Shaft play has nothing to do with the compressor seal as I understand it (it's wear in the thrust bearing which is different than a seal), so I'm under the impression that a seal could blow with no in-out shaft play. I'm not as sure about the turbine side. I believe the compressor seal is a big rubber o-ring (between the CHRA and the compressor housing) and a metal seal (around the shaft), but the turbine side is just a metal seal (way too hot for a rubber o-ring).

The other possibility (I'm guessing) might be a shot PCV which is leading to excess oil passing through the VC breather hose.

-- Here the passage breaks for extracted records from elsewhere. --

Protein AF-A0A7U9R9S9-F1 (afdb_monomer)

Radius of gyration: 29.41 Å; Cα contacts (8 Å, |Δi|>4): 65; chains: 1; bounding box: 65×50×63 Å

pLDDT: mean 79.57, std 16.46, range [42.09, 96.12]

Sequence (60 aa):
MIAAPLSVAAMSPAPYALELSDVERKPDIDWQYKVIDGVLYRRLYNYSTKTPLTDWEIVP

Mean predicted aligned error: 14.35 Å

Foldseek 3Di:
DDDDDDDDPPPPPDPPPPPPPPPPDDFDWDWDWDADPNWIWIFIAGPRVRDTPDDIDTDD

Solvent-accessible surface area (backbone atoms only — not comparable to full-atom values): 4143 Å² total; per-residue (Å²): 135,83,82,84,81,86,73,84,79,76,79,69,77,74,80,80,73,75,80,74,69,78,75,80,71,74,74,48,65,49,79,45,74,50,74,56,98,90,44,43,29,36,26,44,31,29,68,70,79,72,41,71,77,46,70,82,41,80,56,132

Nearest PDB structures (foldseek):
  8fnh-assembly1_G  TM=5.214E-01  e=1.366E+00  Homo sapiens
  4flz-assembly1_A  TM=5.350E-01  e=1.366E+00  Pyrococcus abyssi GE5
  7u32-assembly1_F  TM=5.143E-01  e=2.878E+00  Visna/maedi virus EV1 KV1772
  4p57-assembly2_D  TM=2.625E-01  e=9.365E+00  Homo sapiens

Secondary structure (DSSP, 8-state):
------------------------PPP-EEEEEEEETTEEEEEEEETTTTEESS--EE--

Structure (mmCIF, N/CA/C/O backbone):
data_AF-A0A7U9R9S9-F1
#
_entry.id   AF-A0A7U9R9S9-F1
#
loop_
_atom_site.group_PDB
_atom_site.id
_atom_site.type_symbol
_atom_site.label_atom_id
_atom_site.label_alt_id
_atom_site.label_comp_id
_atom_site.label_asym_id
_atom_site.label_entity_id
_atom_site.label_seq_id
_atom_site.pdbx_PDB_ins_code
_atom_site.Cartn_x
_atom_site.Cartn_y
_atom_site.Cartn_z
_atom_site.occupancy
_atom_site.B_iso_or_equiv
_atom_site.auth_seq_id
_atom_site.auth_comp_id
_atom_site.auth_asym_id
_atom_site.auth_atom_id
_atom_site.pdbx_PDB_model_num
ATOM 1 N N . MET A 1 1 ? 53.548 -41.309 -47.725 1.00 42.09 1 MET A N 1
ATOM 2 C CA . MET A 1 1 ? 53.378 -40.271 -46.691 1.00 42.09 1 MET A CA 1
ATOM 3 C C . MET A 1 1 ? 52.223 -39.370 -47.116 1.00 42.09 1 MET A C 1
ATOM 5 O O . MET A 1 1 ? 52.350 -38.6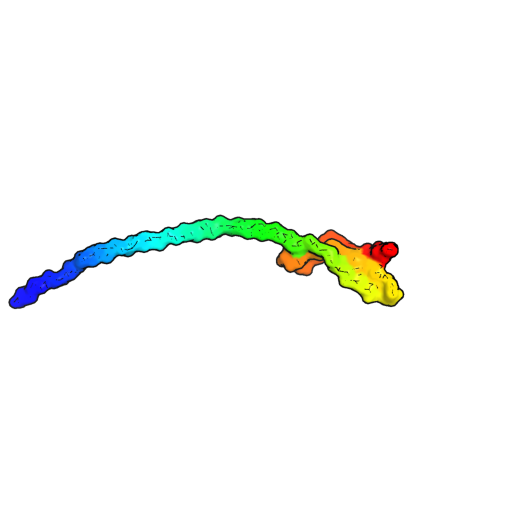53 -48.091 1.00 42.09 1 MET A O 1
ATOM 9 N N . ILE A 1 2 ? 51.073 -39.593 -46.473 1.00 47.56 2 ILE A N 1
ATOM 10 C CA . ILE A 1 2 ? 49.968 -38.684 -46.110 1.00 47.56 2 ILE A CA 1
ATOM 11 C C . ILE A 1 2 ? 49.763 -37.406 -46.956 1.00 47.56 2 ILE A C 1
ATOM 13 O O . ILE A 1 2 ? 50.508 -36.441 -46.820 1.00 47.56 2 ILE A O 1
ATOM 17 N N . ALA A 1 3 ? 48.682 -37.372 -47.746 1.00 53.47 3 ALA A N 1
ATOM 18 C CA . ALA A 1 3 ? 48.050 -36.125 -48.177 1.00 53.47 3 ALA A CA 1
ATOM 19 C C . ALA A 1 3 ? 47.212 -35.587 -47.006 1.00 53.47 3 ALA A C 1
ATOM 21 O O . ALA A 1 3 ? 46.388 -36.315 -46.450 1.00 53.47 3 ALA A O 1
ATOM 22 N N . ALA A 1 4 ? 47.463 -34.347 -46.594 1.00 61.47 4 ALA A N 1
ATOM 23 C CA . ALA A 1 4 ? 46.722 -33.703 -45.516 1.00 61.47 4 ALA A CA 1
ATOM 24 C C . ALA A 1 4 ? 45.255 -33.479 -45.924 1.00 61.47 4 ALA A C 1
ATOM 26 O O . ALA A 1 4 ? 45.014 -32.960 -47.015 1.00 61.47 4 ALA A O 1
ATOM 27 N N . PRO A 1 5 ? 44.268 -33.811 -45.077 1.00 66.94 5 PRO A N 1
ATOM 28 C CA . PRO A 1 5 ? 42.941 -33.244 -45.210 1.00 66.94 5 PRO A CA 1
ATOM 29 C C . PRO A 1 5 ? 42.827 -31.958 -44.373 1.00 66.94 5 PRO A C 1
ATOM 31 O O . PRO A 1 5 ? 43.703 -31.649 -43.565 1.00 66.94 5 PRO A O 1
ATOM 34 N N . LEU A 1 6 ? 41.659 -31.318 -44.500 1.00 52.62 6 LEU A N 1
ATOM 35 C CA . LEU A 1 6 ? 41.086 -30.226 -43.696 1.00 52.62 6 LEU A CA 1
ATOM 36 C C . LEU A 1 6 ? 41.292 -28.829 -44.321 1.00 52.62 6 LEU A C 1
ATOM 38 O O . LEU A 1 6 ? 42.381 -28.467 -44.732 1.00 52.62 6 LEU A O 1
ATOM 42 N N . SER A 1 7 ? 40.281 -27.973 -44.433 1.00 51.97 7 SER A N 1
ATOM 43 C CA . SER A 1 7 ? 39.079 -27.880 -43.612 1.00 51.97 7 SER A CA 1
ATOM 44 C C . SER A 1 7 ? 37.991 -27.159 -44.407 1.00 51.97 7 SER A C 1
ATOM 46 O O . SER A 1 7 ? 38.258 -26.105 -44.985 1.00 51.97 7 SER A O 1
ATOM 48 N N . VAL A 1 8 ? 36.770 -27.703 -44.448 1.00 58.34 8 VAL A N 1
ATOM 49 C CA . VAL A 1 8 ? 35.612 -26.907 -44.868 1.00 58.34 8 VAL A CA 1
ATOM 50 C C . VAL A 1 8 ? 35.514 -25.766 -43.861 1.00 58.34 8 VAL A C 1
ATOM 52 O O . VAL A 1 8 ? 35.384 -26.008 -42.661 1.00 58.34 8 VAL A O 1
ATOM 55 N N . ALA A 1 9 ? 35.701 -24.529 -44.316 1.00 54.62 9 ALA A N 1
ATOM 56 C CA . ALA A 1 9 ? 35.523 -23.368 -43.465 1.00 54.62 9 ALA A CA 1
ATOM 57 C C . ALA A 1 9 ? 34.073 -23.405 -42.977 1.00 54.62 9 ALA A C 1
ATOM 59 O O . ALA A 1 9 ? 33.142 -23.155 -43.743 1.00 54.62 9 ALA A O 1
ATOM 60 N N . ALA A 1 10 ? 33.888 -23.818 -41.723 1.00 58.12 10 ALA A N 1
ATOM 61 C CA . ALA A 1 10 ? 32.617 -23.748 -41.042 1.00 58.12 10 ALA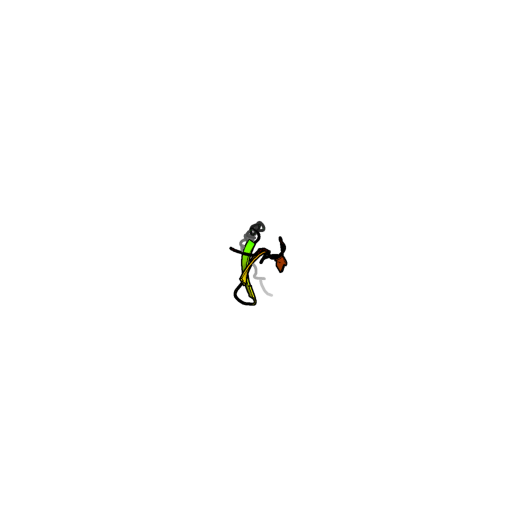 A CA 1
ATOM 62 C C . ALA A 1 10 ? 32.209 -22.277 -41.074 1.00 58.12 10 ALA A C 1
ATOM 64 O O . ALA A 1 10 ? 32.813 -21.441 -40.402 1.00 58.12 10 ALA A O 1
ATOM 65 N N . MET A 1 11 ? 31.229 -21.962 -41.918 1.00 54.50 11 MET A N 1
ATOM 66 C CA . MET A 1 11 ? 30.508 -20.705 -41.873 1.00 54.50 11 MET A CA 1
ATOM 67 C C . MET A 1 11 ? 29.864 -20.658 -40.489 1.00 54.50 11 MET A C 1
ATOM 69 O O . MET A 1 11 ? 28.798 -21.225 -40.275 1.00 54.50 11 MET A O 1
ATOM 73 N N . SER A 1 12 ? 30.569 -20.085 -39.520 1.00 62.16 12 SER A N 1
ATOM 74 C CA . SER A 1 12 ? 29.997 -19.764 -38.225 1.00 62.16 12 SER A CA 1
ATOM 75 C C . SER A 1 12 ? 29.016 -18.630 -38.505 1.00 62.16 12 SER A C 1
ATOM 77 O O . SER A 1 12 ? 29.480 -17.554 -38.898 1.00 62.16 12 SER A O 1
ATOM 79 N N . PRO A 1 13 ? 27.684 -18.822 -38.422 1.00 61.81 13 PRO A N 1
ATOM 80 C CA . PRO A 1 13 ? 26.811 -17.667 -38.452 1.00 61.81 13 PRO A CA 1
ATOM 81 C C . PRO A 1 13 ? 27.204 -16.832 -37.235 1.00 61.81 13 PRO A C 1
ATOM 83 O O . PRO A 1 13 ? 27.156 -17.318 -36.103 1.00 61.81 13 PRO A O 1
ATOM 86 N N . ALA A 1 14 ? 27.686 -15.613 -37.488 1.00 64.75 14 ALA A N 1
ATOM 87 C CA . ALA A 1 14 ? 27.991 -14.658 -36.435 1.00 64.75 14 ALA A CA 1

Heh...so the moral of the story is to check all sorts of crap until you figure it out.:p
 
wow... I really have my day worked out for me tomorrow! Well If I want to do any of that should I buy new gaskets to put on? And it would really help to have access to someone like you for knowledge. I plan on starting with the BLT. I already went to the store and bought a spray bottle. And then I can mess with cleaning things out... especially the intercooler. And I can try that test. I will post back resutls tomorrow for sure. Thanks for all the information!!!! I'm hoping you might be on tomorrow so I can ask some questions then too. haha.
 
If you are mechanically inclined at all it isn't that hard . The hardest or most difficult part is removing the screws that hold the throttle plate in . Do not drop the plate once you get it out , it will bend if it lands wrong , don't ask me how I know .

Also make sure that you mark the spring on the side before you remove it . I used a large sharpy marker . Make the line straight and wide . This way when you put it back together you can be sure it is lined up correctly .

Most important is to take your time . Clean it up , watch/becareful with the sensors .
 
I am pretty mechanically inclined...not say to be a mechanic but enough to keep up with my car. I did rebuild my engine with the help of my dad twice in a year.... thats another story.

Anyways I did the BLT again today trying to find other ares of leaking. I test my PVC and it is still good. But where as that still good 3 out of 4 of my injector seals are deffinetly leaking and I believe thats why I can't build past 6PSI. Kenamond you were right haha. Now does anyone have a part numbernfor these little things? I am going to see if schucks has them. Bu napa probably does as well. Just need to get this thing in much better operating shape.
 
I went to order from slowboy but when i went to checkout I would get raped for shipped.... So i'll just check with napa first and see how mucht hey can get me their 4 part piece shipped here. Thanks anyways tbonitz.
 
Ok well after ome searching in town and no one having them I finally checked with the dealer and they actually had it cheaper than anyone in town, including slowboy. 25 bucks for 4 lower seals and 4 o-rings. Well after installing all that, I did another BLT and built up to 15PSI (could have gone further) and the only place left I was leaking was the TB shaft seals. But as its not worth my while to fix that because I am moving soon and storing the car. But I am still having issues with my idle being really bad when the car is warm and started back up. It dowsn't want to stay running and if you give it gas to keep it running it has to slowly search for its idle until it finds it. outside of that the car runs perfectly fine! I'm just lost.